▸ Requirement:
All that is wanted is how many lines in the records below include the string "superfamily".

▸ Source data:

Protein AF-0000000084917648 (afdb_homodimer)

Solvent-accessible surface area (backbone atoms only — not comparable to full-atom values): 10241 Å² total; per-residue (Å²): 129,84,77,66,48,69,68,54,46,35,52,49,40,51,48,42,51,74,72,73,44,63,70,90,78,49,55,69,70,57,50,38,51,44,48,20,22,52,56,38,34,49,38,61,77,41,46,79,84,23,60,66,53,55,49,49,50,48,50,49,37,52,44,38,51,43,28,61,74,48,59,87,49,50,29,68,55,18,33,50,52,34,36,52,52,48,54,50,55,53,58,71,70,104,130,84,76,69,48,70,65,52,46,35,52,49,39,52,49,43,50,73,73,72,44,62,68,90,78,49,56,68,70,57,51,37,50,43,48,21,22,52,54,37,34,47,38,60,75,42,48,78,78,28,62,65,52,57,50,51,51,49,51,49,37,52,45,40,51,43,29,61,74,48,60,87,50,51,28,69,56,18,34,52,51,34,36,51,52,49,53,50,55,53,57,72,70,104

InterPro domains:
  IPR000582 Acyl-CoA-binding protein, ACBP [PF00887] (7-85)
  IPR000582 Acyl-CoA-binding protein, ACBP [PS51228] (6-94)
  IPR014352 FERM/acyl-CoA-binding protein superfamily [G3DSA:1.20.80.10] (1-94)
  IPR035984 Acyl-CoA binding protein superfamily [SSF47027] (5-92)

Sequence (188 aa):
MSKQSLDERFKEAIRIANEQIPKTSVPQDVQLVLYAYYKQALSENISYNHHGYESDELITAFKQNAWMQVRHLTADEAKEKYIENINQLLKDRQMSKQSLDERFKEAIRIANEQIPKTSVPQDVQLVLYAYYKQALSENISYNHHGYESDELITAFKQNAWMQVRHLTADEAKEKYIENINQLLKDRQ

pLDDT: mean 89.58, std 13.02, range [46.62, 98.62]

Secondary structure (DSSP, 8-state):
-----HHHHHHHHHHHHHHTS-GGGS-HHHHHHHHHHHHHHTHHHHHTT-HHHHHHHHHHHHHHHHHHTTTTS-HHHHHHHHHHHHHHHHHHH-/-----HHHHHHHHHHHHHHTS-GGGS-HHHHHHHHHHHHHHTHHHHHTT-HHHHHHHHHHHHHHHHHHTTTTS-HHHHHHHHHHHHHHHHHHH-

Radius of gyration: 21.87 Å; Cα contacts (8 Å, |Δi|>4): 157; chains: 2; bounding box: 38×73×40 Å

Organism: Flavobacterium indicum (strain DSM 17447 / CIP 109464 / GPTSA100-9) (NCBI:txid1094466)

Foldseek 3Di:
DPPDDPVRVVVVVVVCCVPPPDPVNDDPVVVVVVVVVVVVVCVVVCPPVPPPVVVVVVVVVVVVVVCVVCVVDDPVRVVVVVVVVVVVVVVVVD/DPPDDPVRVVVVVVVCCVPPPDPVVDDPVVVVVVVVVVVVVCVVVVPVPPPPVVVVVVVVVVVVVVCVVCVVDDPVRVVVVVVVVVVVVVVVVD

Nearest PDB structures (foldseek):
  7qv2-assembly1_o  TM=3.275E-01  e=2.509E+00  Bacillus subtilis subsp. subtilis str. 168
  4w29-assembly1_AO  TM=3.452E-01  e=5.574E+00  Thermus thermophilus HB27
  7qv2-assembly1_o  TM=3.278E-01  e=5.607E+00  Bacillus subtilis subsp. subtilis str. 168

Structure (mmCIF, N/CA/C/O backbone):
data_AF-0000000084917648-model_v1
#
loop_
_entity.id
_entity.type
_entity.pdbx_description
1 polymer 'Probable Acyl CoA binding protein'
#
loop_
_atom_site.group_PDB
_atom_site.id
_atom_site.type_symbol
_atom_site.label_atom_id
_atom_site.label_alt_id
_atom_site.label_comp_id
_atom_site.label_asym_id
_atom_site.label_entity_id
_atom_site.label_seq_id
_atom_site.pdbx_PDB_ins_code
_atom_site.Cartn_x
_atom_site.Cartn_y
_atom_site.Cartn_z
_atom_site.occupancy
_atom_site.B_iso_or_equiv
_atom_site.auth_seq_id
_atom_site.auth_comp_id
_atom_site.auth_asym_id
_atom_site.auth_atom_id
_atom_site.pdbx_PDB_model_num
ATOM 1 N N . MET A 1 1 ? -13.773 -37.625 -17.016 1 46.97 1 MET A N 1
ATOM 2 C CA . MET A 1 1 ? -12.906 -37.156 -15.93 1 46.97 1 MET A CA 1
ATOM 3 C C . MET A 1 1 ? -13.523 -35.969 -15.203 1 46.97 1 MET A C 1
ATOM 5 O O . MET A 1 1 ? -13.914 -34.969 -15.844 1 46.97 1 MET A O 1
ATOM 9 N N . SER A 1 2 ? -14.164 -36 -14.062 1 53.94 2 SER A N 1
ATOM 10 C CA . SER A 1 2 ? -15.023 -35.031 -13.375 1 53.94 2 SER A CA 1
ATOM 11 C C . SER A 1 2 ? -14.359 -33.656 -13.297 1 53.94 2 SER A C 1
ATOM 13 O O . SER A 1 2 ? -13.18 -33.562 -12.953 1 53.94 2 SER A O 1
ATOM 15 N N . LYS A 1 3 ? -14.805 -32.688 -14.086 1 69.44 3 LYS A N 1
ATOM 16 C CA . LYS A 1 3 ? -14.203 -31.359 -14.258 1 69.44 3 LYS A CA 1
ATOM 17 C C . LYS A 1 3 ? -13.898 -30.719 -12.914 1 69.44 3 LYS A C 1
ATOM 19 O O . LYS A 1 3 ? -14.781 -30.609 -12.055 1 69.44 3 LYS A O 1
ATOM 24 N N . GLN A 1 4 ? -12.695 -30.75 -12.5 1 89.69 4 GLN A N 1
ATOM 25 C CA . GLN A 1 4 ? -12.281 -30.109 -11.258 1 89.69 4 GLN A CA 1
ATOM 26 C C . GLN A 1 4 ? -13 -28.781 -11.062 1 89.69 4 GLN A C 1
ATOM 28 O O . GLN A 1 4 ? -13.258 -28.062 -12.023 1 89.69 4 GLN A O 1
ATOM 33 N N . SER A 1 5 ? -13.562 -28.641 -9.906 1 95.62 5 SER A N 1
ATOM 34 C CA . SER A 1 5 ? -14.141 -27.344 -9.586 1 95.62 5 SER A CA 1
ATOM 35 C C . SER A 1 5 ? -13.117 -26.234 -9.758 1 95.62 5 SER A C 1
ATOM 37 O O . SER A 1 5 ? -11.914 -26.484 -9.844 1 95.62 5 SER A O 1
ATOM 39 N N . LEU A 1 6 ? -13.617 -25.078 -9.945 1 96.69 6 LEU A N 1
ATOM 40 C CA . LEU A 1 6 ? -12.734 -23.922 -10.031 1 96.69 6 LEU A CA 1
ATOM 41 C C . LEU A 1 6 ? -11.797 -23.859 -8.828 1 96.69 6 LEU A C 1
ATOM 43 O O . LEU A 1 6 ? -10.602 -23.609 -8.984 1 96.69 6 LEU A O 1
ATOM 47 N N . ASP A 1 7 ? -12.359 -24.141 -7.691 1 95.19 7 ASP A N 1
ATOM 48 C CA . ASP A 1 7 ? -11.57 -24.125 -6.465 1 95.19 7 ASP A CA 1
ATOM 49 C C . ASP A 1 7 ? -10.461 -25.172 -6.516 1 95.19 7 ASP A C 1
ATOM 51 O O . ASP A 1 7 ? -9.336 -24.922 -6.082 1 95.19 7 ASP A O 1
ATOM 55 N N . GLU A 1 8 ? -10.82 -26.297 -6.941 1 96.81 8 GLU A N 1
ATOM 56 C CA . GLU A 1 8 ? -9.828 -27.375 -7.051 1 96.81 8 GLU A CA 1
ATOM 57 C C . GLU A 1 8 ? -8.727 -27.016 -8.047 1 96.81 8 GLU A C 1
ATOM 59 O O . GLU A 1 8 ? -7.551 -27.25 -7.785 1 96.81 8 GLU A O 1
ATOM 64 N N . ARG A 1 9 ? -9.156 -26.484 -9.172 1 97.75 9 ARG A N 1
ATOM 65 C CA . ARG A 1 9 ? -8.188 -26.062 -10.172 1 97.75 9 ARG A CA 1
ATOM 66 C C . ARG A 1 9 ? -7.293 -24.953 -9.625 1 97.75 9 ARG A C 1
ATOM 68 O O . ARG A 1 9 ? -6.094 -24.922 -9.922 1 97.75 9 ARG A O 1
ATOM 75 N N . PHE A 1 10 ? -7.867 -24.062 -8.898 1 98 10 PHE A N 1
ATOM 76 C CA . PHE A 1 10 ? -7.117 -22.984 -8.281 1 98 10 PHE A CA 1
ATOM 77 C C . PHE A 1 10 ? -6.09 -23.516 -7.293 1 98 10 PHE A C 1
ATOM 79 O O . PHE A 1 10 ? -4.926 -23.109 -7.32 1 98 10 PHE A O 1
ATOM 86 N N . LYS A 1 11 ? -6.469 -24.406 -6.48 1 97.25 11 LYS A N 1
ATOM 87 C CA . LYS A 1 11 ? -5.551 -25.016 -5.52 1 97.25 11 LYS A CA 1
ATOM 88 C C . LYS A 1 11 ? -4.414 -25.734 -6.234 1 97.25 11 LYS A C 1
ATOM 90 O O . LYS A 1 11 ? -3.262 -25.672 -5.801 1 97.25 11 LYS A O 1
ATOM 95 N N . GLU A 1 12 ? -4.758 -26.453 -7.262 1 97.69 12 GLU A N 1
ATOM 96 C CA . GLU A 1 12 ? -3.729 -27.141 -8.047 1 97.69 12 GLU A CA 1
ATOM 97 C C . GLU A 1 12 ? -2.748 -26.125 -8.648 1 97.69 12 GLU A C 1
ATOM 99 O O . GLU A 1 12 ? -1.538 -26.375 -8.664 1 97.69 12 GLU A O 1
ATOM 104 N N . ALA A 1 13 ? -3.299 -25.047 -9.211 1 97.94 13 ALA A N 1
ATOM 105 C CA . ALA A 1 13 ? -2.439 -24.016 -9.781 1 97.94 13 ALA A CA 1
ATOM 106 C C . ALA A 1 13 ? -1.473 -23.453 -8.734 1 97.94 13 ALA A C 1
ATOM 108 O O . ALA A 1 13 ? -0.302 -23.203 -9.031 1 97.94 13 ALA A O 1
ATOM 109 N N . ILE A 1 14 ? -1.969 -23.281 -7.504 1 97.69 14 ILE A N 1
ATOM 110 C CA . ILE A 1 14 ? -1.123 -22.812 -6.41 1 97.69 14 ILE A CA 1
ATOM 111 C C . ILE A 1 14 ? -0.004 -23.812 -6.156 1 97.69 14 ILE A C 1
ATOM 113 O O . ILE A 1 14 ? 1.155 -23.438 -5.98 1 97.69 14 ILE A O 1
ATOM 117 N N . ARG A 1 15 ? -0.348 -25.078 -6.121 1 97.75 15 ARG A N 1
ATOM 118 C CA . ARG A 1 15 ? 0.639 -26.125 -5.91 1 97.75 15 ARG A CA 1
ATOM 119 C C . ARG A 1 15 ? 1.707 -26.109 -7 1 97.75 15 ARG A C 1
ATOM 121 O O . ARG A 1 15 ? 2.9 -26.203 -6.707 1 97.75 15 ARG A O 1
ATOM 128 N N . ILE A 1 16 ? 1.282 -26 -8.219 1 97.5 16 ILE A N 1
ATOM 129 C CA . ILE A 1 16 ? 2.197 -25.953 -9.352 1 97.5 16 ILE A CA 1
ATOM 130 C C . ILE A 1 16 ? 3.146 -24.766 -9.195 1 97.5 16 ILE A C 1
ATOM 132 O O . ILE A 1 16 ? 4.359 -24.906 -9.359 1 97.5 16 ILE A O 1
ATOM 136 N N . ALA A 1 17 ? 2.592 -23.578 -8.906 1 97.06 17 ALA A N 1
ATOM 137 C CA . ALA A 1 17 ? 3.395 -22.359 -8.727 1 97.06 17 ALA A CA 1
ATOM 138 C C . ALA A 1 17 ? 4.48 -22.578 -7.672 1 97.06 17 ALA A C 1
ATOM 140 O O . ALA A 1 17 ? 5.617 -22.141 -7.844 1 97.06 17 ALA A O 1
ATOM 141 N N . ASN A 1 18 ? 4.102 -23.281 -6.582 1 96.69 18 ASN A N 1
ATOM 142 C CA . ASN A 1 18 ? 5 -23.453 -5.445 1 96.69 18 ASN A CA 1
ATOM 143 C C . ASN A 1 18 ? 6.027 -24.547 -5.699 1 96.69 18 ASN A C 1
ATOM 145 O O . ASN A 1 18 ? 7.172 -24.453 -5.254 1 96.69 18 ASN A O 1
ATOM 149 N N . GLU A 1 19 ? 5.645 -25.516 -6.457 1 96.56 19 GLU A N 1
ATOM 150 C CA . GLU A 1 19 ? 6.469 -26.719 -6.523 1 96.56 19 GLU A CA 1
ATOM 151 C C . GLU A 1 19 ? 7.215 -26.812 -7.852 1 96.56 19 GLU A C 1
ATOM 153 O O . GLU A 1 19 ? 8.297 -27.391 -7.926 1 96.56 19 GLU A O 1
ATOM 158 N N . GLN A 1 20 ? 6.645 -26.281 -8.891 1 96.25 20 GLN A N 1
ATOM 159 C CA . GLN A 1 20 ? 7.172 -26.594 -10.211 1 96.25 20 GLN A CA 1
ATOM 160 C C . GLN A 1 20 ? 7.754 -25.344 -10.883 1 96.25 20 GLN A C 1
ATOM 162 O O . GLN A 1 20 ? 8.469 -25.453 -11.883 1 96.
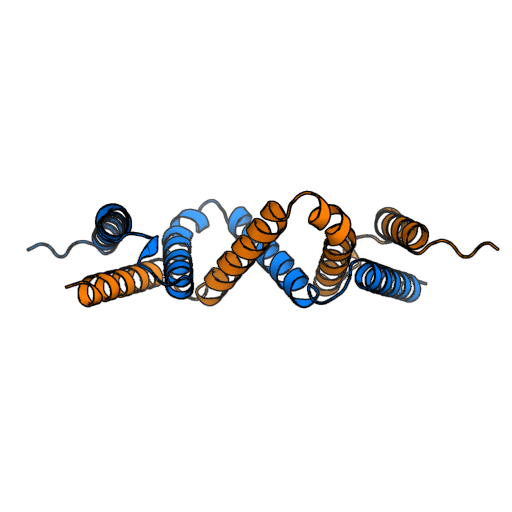25 20 GLN A O 1
ATOM 167 N N . ILE A 1 21 ? 7.492 -24.172 -10.422 1 96.75 21 ILE A N 1
ATOM 168 C CA . ILE A 1 21 ? 7.953 -22.938 -11.055 1 96.75 21 ILE A CA 1
ATOM 169 C C . ILE A 1 21 ? 8.844 -22.172 -10.086 1 96.75 21 ILE A C 1
ATOM 171 O O . ILE A 1 21 ? 8.352 -21.516 -9.164 1 96.75 21 ILE A O 1
ATOM 175 N N . PRO A 1 22 ? 10.133 -22.203 -10.273 1 95.56 22 PRO A N 1
ATOM 176 C CA . PRO A 1 22 ? 11.008 -21.422 -9.398 1 95.56 22 PRO A CA 1
ATOM 177 C C . PRO A 1 22 ? 10.719 -19.922 -9.477 1 95.56 22 PRO A C 1
ATOM 179 O O . PRO A 1 22 ? 10.648 -19.359 -10.562 1 95.56 22 PRO A O 1
ATOM 182 N N . LYS A 1 23 ? 10.586 -19.297 -8.344 1 94.38 23 LYS A N 1
ATOM 183 C CA . LYS A 1 23 ? 10.25 -17.875 -8.266 1 94.38 23 LYS A CA 1
ATOM 184 C C . LYS A 1 23 ? 11.242 -17.031 -9.047 1 94.38 23 LYS A C 1
ATOM 186 O O . LYS A 1 23 ? 10.859 -16.062 -9.703 1 94.38 23 LYS A O 1
ATOM 191 N N . THR A 1 24 ? 12.539 -17.406 -9 1 94.88 24 THR A N 1
ATOM 192 C CA . THR A 1 24 ? 13.625 -16.656 -9.625 1 94.88 24 THR A CA 1
ATOM 193 C C . THR A 1 24 ? 13.492 -16.672 -11.141 1 94.88 24 THR A C 1
ATOM 195 O O . THR A 1 24 ? 14.094 -15.852 -11.836 1 94.88 24 THR A O 1
ATOM 198 N N . SER A 1 25 ? 12.742 -17.625 -11.664 1 95.62 25 SER A N 1
ATOM 199 C CA . SER A 1 25 ? 12.586 -17.75 -13.109 1 95.62 25 SER A CA 1
ATOM 200 C C . SER A 1 25 ? 11.414 -16.906 -13.617 1 95.62 25 SER A C 1
ATOM 202 O O . SER A 1 25 ? 11.203 -16.797 -14.82 1 95.62 25 SER A O 1
ATOM 204 N N . VAL A 1 26 ? 10.602 -16.344 -12.773 1 97 26 VAL A N 1
ATOM 205 C CA . VAL A 1 26 ? 9.406 -15.57 -13.117 1 97 26 VAL A CA 1
ATOM 206 C C . VAL A 1 26 ? 9.727 -14.086 -13.047 1 97 26 VAL A C 1
ATOM 208 O O . VAL A 1 26 ? 10.188 -13.586 -12.016 1 97 26 VAL A O 1
ATOM 211 N N . PRO A 1 27 ? 9.5 -13.344 -14.141 1 95.75 27 PRO A N 1
ATOM 212 C CA . PRO A 1 27 ? 9.703 -11.891 -14.109 1 95.75 27 PRO A CA 1
ATOM 213 C C . PRO A 1 27 ? 8.906 -11.211 -12.992 1 95.75 27 PRO A C 1
ATOM 215 O O . PRO A 1 27 ? 7.797 -11.641 -12.672 1 95.75 27 PRO A O 1
ATOM 218 N N . GLN A 1 28 ? 9.445 -10.164 -12.422 1 94.19 28 GLN A N 1
ATOM 219 C CA . GLN A 1 28 ? 8.859 -9.477 -11.273 1 94.19 28 GLN A CA 1
ATOM 220 C C . GLN A 1 28 ? 7.449 -8.992 -11.578 1 94.19 28 GLN A C 1
ATOM 222 O O . GLN A 1 28 ? 6.57 -9.039 -10.711 1 94.19 28 GLN A O 1
ATOM 227 N N . ASP A 1 29 ? 7.227 -8.5 -12.781 1 95.56 29 ASP A N 1
ATOM 228 C CA . ASP A 1 29 ? 5.91 -7.984 -13.141 1 95.56 29 ASP A CA 1
ATOM 229 C C . ASP A 1 29 ? 4.867 -9.102 -13.148 1 95.56 29 ASP A C 1
ATOM 231 O O . ASP A 1 29 ? 3.725 -8.891 -12.742 1 95.56 29 ASP A O 1
ATOM 235 N N . VAL A 1 30 ? 5.32 -10.312 -13.617 1 97 30 VAL A N 1
ATOM 236 C CA . VAL A 1 30 ? 4.406 -11.453 -13.633 1 97 30 VAL A CA 1
ATOM 237 C C . VAL A 1 30 ? 4.152 -11.93 -12.203 1 97 30 VAL A C 1
ATOM 239 O O . VAL A 1 30 ? 3.029 -12.297 -11.859 1 97 30 VAL A O 1
ATOM 242 N N . GLN A 1 31 ? 5.176 -11.859 -11.359 1 97.38 31 GLN A N 1
ATOM 243 C CA . GLN A 1 31 ? 5 -12.219 -9.953 1 97.38 31 GLN A CA 1
ATOM 244 C C . GLN A 1 31 ? 3.953 -11.328 -9.289 1 97.38 31 GLN A C 1
ATOM 246 O O . GLN A 1 31 ? 3.111 -11.82 -8.531 1 97.38 31 GLN A O 1
ATOM 251 N N . LEU A 1 32 ? 3.959 -10.078 -9.625 1 97 32 LEU A N 1
ATOM 252 C CA . LEU A 1 32 ? 3.02 -9.125 -9.047 1 97 32 LEU A CA 1
ATOM 253 C C . LEU A 1 32 ? 1.599 -9.406 -9.523 1 97 32 LEU A C 1
ATOM 255 O O . LEU A 1 32 ? 0.647 -9.32 -8.75 1 97 32 LEU A O 1
ATOM 259 N N . VAL A 1 33 ? 1.49 -9.734 -10.797 1 97.31 33 VAL A N 1
ATOM 260 C CA . VAL A 1 33 ? 0.186 -10.039 -11.375 1 97.31 33 VAL A CA 1
ATOM 261 C C . VAL A 1 33 ? -0.397 -11.281 -10.703 1 97.31 33 VAL A C 1
ATOM 263 O O . VAL A 1 33 ? -1.576 -11.305 -10.344 1 97.31 33 VAL A O 1
ATOM 266 N N . LEU A 1 34 ? 0.448 -12.281 -10.539 1 98.31 34 LEU A N 1
ATOM 267 C CA . LEU A 1 34 ? 0.015 -13.508 -9.883 1 98.31 34 LEU A CA 1
ATOM 268 C C . LEU A 1 34 ? -0.412 -13.242 -8.445 1 98.31 34 LEU A C 1
ATOM 270 O O . LEU A 1 34 ? -1.437 -13.75 -7.988 1 98.31 34 LEU A O 1
ATOM 274 N N . TYR A 1 35 ? 0.358 -12.445 -7.773 1 97.44 35 TYR A N 1
ATOM 275 C CA . TYR A 1 35 ? 0.004 -12.031 -6.422 1 97.44 35 TYR A CA 1
ATOM 276 C C . TYR A 1 35 ? -1.377 -11.383 -6.391 1 97.44 35 TYR A C 1
ATOM 278 O O . TYR A 1 35 ? -2.203 -11.711 -5.535 1 97.44 35 TYR A O 1
ATOM 286 N N . ALA A 1 36 ? -1.595 -10.469 -7.25 1 97.38 36 ALA A N 1
ATOM 287 C CA . ALA A 1 36 ? -2.844 -9.711 -7.289 1 97.38 36 ALA A CA 1
ATOM 288 C C . ALA A 1 36 ? -4.039 -10.641 -7.48 1 97.38 36 ALA A C 1
ATOM 290 O O . ALA A 1 36 ? -5.031 -10.547 -6.75 1 97.38 36 ALA A O 1
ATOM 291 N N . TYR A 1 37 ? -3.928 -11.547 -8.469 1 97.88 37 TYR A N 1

▸ Your solution:
2